In the listing below, find each line that holds "backbone" and list it.

[Information provided Boundary: Start]

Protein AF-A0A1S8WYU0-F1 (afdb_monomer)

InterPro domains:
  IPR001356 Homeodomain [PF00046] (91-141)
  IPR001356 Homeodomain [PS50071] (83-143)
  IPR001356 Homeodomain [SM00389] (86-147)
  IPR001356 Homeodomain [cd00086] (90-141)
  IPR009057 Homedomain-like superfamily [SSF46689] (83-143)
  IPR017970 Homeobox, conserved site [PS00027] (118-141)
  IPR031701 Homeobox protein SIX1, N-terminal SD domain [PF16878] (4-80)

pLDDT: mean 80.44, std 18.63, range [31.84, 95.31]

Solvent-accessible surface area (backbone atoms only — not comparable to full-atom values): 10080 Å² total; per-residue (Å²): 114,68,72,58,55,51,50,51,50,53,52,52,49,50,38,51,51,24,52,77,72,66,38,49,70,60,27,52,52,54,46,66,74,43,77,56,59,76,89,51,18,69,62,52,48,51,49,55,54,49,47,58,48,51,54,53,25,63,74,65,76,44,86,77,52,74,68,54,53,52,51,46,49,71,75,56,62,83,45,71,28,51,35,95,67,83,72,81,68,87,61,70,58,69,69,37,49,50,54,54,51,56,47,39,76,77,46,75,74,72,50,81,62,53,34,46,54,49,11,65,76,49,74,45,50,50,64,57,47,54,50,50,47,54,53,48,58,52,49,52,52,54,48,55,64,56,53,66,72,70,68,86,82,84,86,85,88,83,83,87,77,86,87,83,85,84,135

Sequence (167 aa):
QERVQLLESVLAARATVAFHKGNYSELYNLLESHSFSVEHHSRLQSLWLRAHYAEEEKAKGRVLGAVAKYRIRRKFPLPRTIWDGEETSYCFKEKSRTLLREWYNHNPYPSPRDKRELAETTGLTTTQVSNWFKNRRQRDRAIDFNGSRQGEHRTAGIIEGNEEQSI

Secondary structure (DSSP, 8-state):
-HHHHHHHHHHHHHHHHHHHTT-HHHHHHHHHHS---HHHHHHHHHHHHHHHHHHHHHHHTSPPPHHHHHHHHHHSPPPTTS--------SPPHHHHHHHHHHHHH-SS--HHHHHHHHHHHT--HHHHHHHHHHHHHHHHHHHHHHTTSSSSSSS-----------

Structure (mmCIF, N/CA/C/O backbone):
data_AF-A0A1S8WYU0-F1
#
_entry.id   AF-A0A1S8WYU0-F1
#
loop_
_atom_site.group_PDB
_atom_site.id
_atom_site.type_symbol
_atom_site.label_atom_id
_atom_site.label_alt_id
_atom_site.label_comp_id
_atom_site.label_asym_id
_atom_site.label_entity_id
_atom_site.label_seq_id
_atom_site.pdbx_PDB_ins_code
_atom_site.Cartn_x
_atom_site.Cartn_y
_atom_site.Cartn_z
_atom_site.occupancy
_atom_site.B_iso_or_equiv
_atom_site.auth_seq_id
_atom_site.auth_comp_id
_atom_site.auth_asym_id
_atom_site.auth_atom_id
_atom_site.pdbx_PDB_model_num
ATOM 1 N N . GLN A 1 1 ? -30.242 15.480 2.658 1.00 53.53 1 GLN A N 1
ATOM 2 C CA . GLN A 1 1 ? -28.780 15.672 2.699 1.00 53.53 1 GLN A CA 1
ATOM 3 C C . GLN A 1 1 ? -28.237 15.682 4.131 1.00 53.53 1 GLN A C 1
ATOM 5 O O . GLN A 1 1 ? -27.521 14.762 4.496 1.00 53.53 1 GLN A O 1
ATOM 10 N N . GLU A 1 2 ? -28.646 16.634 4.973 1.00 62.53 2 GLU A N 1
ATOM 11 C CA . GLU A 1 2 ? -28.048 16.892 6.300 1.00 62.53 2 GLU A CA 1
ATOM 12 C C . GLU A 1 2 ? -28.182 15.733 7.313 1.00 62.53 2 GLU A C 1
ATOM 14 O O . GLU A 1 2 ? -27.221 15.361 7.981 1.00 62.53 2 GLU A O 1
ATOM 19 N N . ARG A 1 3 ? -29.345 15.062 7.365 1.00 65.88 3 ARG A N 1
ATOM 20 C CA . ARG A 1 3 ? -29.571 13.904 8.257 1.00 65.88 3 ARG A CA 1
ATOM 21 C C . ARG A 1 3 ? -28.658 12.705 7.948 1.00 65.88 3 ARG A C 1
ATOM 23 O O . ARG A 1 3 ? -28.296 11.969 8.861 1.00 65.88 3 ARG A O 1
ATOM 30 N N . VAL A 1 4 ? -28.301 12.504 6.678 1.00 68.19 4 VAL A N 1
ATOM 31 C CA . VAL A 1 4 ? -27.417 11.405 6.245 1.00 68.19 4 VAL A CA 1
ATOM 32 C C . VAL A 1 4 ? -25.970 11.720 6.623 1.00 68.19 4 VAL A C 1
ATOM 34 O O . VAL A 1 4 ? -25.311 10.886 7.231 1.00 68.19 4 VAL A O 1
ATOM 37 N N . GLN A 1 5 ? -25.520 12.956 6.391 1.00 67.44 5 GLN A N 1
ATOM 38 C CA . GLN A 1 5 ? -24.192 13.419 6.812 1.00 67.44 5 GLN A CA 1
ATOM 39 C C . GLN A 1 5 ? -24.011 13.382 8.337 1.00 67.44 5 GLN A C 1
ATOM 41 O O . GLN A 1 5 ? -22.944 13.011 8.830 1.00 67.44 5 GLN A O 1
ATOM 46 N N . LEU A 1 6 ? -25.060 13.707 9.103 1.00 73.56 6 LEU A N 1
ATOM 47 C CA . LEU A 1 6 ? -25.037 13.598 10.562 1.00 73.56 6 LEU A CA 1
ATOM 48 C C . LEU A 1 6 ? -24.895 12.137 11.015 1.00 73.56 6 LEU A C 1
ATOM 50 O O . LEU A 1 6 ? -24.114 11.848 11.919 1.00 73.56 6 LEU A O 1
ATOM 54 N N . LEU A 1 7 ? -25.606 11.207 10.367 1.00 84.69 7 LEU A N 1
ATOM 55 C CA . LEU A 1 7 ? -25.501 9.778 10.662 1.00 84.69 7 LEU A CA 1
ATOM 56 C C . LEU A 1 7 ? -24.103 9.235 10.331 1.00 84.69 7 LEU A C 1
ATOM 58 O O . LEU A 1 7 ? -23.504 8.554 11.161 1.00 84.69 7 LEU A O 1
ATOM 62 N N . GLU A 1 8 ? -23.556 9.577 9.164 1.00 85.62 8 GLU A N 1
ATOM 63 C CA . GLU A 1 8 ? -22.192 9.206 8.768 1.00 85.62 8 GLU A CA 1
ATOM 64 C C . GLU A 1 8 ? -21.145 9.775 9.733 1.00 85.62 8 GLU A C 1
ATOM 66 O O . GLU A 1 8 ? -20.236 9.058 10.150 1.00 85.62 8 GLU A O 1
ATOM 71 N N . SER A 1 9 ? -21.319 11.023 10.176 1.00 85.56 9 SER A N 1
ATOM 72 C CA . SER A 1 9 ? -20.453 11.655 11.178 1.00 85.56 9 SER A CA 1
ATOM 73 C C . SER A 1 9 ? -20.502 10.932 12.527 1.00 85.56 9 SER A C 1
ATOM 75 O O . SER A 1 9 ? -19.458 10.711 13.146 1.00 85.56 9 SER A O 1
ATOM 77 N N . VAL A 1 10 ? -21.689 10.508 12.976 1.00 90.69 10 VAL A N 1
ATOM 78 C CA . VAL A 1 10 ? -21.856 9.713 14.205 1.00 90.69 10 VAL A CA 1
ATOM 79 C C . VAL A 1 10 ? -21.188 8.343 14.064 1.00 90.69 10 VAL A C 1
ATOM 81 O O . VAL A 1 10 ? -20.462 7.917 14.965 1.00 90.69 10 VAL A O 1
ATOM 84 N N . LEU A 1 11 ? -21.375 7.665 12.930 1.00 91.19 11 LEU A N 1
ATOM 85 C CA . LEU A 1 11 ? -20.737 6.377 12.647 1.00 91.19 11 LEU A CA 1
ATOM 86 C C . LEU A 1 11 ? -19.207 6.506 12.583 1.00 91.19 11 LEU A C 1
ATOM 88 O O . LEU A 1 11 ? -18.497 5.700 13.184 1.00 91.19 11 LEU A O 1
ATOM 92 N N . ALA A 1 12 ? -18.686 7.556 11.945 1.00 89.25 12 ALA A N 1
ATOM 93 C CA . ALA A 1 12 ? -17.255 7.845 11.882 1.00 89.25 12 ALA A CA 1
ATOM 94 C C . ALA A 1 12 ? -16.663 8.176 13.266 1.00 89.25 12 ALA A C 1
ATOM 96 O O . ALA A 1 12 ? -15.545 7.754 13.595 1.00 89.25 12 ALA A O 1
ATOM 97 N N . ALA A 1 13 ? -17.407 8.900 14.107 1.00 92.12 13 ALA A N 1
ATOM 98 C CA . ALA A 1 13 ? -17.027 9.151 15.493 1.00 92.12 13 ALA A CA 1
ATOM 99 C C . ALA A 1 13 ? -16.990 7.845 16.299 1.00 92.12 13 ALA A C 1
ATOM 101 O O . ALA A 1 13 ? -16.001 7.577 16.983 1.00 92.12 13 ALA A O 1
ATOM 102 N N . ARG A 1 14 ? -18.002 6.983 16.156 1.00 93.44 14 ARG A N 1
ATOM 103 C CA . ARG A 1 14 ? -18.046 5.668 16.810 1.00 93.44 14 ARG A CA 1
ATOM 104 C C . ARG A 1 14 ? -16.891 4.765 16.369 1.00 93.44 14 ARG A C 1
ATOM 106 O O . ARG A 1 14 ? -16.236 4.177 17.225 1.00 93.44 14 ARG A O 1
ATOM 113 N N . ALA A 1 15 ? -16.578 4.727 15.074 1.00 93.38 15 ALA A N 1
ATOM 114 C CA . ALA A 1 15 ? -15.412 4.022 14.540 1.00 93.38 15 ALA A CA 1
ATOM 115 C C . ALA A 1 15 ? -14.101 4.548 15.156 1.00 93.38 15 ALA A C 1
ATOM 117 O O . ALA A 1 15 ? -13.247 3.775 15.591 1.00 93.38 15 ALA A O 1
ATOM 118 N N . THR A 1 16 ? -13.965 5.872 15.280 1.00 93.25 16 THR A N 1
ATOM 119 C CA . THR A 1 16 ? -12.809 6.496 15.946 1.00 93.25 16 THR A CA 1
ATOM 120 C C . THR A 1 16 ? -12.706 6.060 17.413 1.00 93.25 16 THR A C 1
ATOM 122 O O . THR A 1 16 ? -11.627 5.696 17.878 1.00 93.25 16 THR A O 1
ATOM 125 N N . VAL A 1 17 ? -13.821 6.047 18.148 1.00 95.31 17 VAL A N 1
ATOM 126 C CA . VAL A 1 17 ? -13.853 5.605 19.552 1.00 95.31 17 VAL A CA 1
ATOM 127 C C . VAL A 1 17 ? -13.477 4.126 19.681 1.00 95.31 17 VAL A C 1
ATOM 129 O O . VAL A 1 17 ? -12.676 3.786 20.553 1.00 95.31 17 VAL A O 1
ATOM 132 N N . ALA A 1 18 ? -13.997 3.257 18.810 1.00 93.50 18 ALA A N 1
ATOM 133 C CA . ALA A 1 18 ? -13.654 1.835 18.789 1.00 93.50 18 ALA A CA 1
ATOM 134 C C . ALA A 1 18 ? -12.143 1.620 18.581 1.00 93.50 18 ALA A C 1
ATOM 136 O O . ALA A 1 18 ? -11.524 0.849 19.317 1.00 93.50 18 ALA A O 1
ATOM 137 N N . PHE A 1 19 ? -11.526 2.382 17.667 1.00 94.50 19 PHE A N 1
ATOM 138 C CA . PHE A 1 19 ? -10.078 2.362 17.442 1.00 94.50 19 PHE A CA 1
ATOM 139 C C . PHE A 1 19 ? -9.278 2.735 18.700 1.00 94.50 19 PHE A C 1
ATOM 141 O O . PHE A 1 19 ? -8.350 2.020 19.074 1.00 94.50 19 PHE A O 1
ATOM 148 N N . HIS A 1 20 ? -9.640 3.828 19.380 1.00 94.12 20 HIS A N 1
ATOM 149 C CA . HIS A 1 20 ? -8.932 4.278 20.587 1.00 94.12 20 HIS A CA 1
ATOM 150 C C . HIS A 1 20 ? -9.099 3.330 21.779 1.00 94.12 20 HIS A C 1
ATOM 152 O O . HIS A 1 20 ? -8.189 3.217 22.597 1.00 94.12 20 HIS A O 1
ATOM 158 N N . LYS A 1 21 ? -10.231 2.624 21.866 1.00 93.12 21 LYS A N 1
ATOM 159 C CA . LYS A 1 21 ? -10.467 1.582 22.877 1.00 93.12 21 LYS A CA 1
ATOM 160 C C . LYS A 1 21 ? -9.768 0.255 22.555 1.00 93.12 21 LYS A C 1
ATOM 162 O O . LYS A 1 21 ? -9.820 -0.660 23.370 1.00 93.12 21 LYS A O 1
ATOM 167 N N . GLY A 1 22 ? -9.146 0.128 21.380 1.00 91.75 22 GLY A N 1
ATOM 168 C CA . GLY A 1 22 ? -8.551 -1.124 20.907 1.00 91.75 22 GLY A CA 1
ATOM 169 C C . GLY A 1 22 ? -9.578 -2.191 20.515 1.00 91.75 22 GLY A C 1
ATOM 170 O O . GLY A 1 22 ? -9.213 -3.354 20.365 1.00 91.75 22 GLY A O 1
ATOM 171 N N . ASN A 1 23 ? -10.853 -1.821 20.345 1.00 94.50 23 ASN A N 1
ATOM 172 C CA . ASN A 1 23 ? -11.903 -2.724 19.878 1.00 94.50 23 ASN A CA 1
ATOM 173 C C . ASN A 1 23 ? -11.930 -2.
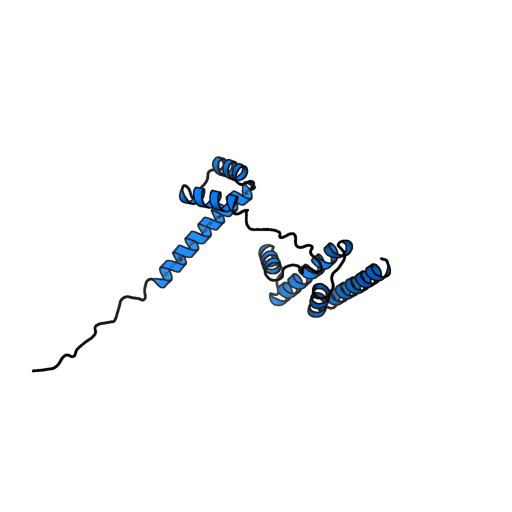748 18.343 1.00 94.50 23 ASN A C 1
ATOM 175 O O . ASN A 1 23 ? -12.805 -2.157 17.705 1.00 94.50 23 ASN A O 1
ATOM 179 N N . TYR A 1 24 ? -10.933 -3.396 17.741 1.00 93.81 24 TYR A N 1
ATOM 180 C CA . TYR A 1 24 ? -10.791 -3.416 16.285 1.00 93.81 24 TYR A CA 1
ATOM 181 C C . TYR A 1 24 ? -11.891 -4.221 15.587 1.00 93.81 24 TYR A C 1
ATOM 183 O O . TYR A 1 24 ? -12.323 -3.831 14.509 1.00 93.81 24 TYR A O 1
ATOM 191 N N . SER A 1 25 ? -12.437 -5.257 16.227 1.00 93.00 25 SER A N 1
ATOM 192 C CA . SER A 1 25 ? -13.566 -6.024 15.686 1.00 93.00 25 SER A CA 1
ATOM 193 C C . SER A 1 25 ? -14.795 -5.148 15.427 1.00 93.00 25 SER A C 1
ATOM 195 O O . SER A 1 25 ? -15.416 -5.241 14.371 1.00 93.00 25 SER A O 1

[Information provided Boundary: End]

**Answer space**
Solvent-accessible surface area (backbone atoms only — not comparable to full-atom values): 10080 Å² total; per-residue (Å²): 114,68,72,58,55,51,50,51,50,53,52,52,49,50,38,51,51,24,52,77,72,66,38,49,70,60,27,52,52,54,46,66,74,43,77,56,59,76,89,51,18,69,62,52,48,51,49,55,54,49,47,58,48,51,54,53,25,63,74,65,76,44,86,77,52,74,68,54,53,52,51,46,49,71,75,56,62,83,45,71,28,51,35,95,67,83,72,81,68,87,61,70,58,69,69,37,49,50,54,54,51,56,47,39,76,77,46,75,74,72,50,81,62,53,34,46,54,49,11,65,76,49,74,45,50,50,64,57,47,54,50,50,47,54,53,48,58,52,49,52,52,54,48,55,64,56,53,66,72,70,68,86,82,84,86,85,88,83,83,87,77,86,87,83,85,84,135
Structure (mmCIF, N/CA/C/O backbone):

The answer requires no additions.